Bianche di stucco, morbide e carnose, queste creature riportano il pensiero alle altre della chiesa di S. Spirito ad Agrigento e alle altre ancora di Naro, la «fulgidissima», e riportano a pensare alla facilità tecnica, al buon gusto di quelle maestranze agrigentine e narensi, che per tutto il settecento sparsero ornati, di legno o di stucco, in oro o di seta, per ogni cappella, per ogni chiesa, che una gamma di fede costruttiva.
espertissime maestranze agrigentine
Maestranze espertissime a Naro e a Palma Montechiaro: quel Felice Vinci che intagliava il legno sapientemente, quegli stuccatori un po’ incerti, ma pieni di fantasia che decorarono le chiese narensi in massima parte costruite da maestranze agrigentine; produzione popolare, ma qualche volta elegante e raffinata, pur sempre piacevolissima assai più di quella fatta di cartapesta e di terracotta e ritirata in serie dalle fabbriche di immagini religiose.
Come nella chiesa di Favara, costruita con solennità senza pari nel puro stile lombardo del Rinascimento, con una cupola alta sessanta metri, che par buchi l’infinito, bianca e immensa all’interno e poi ornato soltanto da statuette di fabbrica, senza che il soffio di un cuore umano, l’ardore di una fede, la diligenza esperta di una mano abbia modellato, creato, ispirato un volto di Vergine, una testa di Cristo, un corpo di bimbo.
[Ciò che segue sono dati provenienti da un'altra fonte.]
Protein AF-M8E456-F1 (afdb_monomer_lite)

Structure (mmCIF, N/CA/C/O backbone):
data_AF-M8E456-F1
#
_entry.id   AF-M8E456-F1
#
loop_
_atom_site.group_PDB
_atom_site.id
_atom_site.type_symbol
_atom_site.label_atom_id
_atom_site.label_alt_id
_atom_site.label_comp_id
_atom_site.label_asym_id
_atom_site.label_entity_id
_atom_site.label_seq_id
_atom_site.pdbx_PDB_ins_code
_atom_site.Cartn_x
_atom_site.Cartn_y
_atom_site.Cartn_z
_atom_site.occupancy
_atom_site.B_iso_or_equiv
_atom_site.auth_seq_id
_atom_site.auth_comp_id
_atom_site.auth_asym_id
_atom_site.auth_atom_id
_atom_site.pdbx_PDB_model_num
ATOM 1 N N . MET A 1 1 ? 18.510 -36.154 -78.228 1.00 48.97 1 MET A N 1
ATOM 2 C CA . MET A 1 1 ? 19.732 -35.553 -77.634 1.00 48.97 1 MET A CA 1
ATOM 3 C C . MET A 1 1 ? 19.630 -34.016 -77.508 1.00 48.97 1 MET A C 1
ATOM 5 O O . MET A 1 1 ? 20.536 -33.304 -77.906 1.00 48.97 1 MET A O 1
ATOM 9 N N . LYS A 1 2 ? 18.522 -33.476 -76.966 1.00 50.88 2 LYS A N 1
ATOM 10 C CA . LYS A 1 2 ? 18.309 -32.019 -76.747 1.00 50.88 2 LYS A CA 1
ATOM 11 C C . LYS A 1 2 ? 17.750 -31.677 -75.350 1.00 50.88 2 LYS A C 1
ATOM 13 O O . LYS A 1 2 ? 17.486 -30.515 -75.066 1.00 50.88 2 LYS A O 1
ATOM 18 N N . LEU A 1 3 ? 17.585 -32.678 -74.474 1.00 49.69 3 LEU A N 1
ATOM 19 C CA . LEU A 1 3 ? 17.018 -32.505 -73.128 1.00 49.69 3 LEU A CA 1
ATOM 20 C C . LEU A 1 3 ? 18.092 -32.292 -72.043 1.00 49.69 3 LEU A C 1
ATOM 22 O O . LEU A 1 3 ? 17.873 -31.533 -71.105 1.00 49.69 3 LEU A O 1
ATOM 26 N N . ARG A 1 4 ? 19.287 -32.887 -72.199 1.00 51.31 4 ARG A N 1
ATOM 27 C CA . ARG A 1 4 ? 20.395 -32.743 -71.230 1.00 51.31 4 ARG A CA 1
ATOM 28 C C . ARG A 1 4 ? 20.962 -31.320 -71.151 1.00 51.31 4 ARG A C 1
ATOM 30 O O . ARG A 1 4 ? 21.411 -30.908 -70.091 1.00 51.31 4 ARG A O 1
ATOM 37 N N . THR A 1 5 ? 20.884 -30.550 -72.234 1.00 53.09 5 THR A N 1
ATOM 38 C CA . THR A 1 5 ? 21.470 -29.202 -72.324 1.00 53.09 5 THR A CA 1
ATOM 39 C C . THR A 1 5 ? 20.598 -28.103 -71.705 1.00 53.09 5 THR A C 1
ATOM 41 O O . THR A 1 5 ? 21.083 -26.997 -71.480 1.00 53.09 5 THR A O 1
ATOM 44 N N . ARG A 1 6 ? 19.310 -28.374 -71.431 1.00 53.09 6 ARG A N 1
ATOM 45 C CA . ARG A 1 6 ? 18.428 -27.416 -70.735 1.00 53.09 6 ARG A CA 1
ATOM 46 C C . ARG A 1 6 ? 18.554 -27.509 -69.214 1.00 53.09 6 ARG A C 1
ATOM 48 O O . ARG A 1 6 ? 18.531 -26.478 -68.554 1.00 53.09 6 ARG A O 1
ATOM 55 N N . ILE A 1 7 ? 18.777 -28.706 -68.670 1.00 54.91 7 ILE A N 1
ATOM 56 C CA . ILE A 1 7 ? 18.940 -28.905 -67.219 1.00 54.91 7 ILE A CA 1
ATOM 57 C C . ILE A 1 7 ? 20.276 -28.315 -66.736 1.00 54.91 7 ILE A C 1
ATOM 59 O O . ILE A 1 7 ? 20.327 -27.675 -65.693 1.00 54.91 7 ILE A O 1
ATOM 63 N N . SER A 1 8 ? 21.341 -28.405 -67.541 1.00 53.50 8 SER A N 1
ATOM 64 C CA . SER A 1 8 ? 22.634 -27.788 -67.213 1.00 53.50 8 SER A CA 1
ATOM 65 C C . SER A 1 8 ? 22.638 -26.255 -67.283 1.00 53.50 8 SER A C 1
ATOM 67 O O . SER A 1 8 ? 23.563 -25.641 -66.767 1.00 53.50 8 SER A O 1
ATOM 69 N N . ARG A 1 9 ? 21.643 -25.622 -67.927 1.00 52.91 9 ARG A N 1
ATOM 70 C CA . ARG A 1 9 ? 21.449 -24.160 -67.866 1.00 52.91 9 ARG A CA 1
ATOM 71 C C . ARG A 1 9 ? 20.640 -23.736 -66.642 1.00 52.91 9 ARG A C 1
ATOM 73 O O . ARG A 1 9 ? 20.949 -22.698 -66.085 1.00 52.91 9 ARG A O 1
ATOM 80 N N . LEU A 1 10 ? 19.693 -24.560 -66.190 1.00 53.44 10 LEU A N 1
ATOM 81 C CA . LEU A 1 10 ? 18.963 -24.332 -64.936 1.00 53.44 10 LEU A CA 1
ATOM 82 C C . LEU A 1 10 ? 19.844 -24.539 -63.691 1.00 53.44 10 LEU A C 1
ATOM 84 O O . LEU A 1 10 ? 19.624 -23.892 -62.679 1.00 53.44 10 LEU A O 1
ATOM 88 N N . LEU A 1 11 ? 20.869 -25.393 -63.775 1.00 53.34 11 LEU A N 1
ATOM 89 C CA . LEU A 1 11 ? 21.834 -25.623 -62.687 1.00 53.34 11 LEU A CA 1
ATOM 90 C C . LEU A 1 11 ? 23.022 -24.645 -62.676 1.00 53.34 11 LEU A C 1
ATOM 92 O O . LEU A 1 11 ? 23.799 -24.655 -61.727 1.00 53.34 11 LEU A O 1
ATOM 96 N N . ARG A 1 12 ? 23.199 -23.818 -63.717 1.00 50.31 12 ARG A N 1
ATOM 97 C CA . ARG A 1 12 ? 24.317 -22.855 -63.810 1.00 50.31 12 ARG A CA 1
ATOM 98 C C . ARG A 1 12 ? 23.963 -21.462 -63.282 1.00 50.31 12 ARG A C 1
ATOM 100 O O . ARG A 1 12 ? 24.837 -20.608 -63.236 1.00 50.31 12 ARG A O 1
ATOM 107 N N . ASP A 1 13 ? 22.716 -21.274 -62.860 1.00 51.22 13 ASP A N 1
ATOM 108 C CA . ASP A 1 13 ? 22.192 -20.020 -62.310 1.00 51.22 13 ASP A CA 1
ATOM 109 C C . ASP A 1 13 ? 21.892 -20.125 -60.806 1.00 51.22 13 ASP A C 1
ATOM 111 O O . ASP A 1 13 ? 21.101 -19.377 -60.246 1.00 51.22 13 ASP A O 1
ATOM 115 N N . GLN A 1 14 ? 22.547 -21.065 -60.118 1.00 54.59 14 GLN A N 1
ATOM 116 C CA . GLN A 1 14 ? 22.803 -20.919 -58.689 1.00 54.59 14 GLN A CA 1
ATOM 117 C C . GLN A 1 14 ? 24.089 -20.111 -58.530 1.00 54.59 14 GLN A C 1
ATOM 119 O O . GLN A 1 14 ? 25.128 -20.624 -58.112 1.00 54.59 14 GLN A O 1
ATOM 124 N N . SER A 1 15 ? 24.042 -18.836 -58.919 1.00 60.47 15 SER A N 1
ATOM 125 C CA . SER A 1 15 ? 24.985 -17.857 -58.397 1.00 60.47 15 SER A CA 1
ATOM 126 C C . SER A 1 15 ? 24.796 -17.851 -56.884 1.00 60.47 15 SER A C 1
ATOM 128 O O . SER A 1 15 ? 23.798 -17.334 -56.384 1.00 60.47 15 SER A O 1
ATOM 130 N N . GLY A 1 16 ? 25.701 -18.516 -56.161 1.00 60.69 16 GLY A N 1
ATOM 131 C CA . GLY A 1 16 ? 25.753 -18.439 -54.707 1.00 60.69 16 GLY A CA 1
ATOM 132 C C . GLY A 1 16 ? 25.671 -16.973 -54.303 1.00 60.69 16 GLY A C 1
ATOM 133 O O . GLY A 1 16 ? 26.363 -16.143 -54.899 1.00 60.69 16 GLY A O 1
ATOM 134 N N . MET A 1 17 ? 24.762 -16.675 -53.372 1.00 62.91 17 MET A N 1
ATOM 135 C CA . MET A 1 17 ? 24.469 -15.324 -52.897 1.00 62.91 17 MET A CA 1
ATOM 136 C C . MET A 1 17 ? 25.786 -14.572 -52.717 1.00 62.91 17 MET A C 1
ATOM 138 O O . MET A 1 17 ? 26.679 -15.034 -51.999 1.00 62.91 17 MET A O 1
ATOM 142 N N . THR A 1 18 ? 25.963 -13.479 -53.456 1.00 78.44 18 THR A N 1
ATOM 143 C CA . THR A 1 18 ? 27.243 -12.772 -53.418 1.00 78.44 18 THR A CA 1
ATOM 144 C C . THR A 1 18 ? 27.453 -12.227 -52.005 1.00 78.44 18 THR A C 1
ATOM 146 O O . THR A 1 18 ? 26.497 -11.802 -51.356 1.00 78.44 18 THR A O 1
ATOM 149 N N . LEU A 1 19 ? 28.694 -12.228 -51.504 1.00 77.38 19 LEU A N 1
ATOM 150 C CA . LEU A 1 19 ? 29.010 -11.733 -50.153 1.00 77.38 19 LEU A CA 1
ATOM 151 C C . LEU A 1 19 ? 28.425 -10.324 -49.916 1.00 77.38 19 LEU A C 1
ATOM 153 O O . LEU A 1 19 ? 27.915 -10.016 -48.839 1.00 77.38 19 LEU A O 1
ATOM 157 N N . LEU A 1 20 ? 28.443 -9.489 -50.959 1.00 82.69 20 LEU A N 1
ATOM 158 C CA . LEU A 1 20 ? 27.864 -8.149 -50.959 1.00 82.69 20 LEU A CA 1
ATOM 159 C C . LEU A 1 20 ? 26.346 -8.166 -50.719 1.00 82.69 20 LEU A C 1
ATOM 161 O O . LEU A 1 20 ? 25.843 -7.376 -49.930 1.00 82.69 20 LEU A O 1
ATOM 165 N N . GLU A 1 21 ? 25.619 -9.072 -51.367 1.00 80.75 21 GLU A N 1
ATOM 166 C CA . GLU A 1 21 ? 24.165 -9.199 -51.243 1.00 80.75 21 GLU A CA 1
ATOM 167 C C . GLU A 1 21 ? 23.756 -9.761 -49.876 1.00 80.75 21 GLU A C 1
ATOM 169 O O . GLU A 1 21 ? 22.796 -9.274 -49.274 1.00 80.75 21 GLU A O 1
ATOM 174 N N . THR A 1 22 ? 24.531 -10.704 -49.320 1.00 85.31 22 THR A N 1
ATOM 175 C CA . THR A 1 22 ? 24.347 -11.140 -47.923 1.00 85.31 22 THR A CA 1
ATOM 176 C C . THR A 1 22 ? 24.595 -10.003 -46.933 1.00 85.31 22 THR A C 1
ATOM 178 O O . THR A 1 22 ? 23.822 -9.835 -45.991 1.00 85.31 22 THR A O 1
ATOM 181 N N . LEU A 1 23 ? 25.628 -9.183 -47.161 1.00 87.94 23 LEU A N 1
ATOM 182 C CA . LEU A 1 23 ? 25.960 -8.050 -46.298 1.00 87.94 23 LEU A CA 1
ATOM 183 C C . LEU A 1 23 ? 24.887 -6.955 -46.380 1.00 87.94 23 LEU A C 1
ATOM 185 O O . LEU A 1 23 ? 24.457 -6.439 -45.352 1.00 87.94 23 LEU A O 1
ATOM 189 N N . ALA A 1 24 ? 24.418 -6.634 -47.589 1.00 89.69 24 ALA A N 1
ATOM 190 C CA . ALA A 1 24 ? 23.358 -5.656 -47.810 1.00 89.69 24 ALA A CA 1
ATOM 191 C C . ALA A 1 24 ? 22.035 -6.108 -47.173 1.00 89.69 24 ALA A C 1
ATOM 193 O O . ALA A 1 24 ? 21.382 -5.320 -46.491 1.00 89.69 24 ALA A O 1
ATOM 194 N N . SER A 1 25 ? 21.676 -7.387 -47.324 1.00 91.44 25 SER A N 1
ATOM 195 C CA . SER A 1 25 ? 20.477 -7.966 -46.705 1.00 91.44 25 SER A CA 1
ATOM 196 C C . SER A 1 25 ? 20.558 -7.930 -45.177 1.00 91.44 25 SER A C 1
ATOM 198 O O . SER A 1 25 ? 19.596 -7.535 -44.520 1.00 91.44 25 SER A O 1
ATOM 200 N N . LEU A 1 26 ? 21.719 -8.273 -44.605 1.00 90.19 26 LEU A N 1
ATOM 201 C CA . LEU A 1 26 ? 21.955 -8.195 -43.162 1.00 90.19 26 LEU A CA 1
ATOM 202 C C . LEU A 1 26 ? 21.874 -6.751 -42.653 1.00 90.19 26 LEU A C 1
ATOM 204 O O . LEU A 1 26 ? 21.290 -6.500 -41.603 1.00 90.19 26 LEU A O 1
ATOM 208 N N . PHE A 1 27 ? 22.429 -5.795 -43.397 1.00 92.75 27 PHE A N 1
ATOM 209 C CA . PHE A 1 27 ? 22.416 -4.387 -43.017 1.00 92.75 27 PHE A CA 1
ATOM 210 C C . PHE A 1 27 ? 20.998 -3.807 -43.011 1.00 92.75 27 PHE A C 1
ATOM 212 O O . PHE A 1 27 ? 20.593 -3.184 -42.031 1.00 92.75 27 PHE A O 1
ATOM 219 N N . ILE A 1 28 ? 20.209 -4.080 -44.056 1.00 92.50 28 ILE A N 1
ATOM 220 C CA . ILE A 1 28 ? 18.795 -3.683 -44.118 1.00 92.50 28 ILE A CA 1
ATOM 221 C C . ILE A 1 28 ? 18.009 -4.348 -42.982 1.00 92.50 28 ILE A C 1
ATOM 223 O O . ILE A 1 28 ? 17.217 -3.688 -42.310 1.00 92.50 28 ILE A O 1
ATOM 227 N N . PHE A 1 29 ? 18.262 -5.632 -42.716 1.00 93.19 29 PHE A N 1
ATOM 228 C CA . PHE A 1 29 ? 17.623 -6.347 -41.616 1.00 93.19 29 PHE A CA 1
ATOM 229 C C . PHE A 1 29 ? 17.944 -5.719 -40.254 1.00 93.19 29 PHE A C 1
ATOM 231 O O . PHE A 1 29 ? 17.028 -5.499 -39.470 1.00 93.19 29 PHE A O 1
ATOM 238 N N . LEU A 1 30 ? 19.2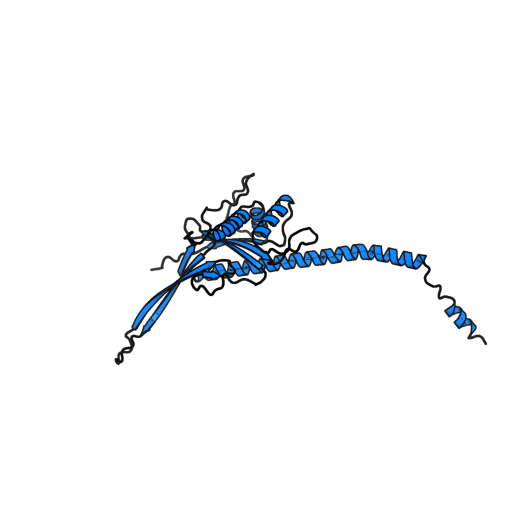03 -5.362 -39.978 1.00 91.69 30 LEU A N 1
ATOM 239 C CA . LEU A 1 30 ? 19.590 -4.708 -38.723 1.00 91.69 30 LEU A CA 1
ATOM 240 C C . LEU A 1 30 ? 18.989 -3.304 -38.582 1.00 91.69 30 LEU A C 1
ATOM 242 O O . LEU A 1 30 ? 18.526 -2.959 -37.496 1.00 91.69 30 LEU A O 1
ATOM 246 N N . ILE A 1 31 ? 18.928 -2.525 -39.669 1.00 93.69 31 ILE A N 1
ATOM 247 C CA . ILE A 1 31 ? 18.272 -1.206 -39.678 1.00 93.69 31 ILE A CA 1
ATOM 248 C C . ILE A 1 31 ? 16.804 -1.313 -39.263 1.00 93.69 31 ILE A C 1
ATOM 250 O O . ILE A 1 31 ? 16.302 -0.426 -38.581 1.00 93.69 31 ILE A O 1
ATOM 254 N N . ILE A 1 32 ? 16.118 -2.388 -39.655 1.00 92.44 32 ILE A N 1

Pur semplice o popolaresca, pur ingenua o inesperta, come appare gradevole agli occhi e dolce al cuore, l’opera degli antichi artigiani locali, che nella chiesa del Rosario hanno decorato con tanta fantasia il soffitto, o degli altri che hanno animato di stucchi le bianche pareti, o delle altre artigiane che hanno tessuto stoffe preziose e hanno trapunto d’oro e di seta i begli arredi della Chiesa Madre di Favara e gli altri, ancor più belli, della chiesa di S. Francesco a Naro. Artisti ed artigiani: e ciascuno dava il meglio nell’opera di fede, di bellezza, di ornato.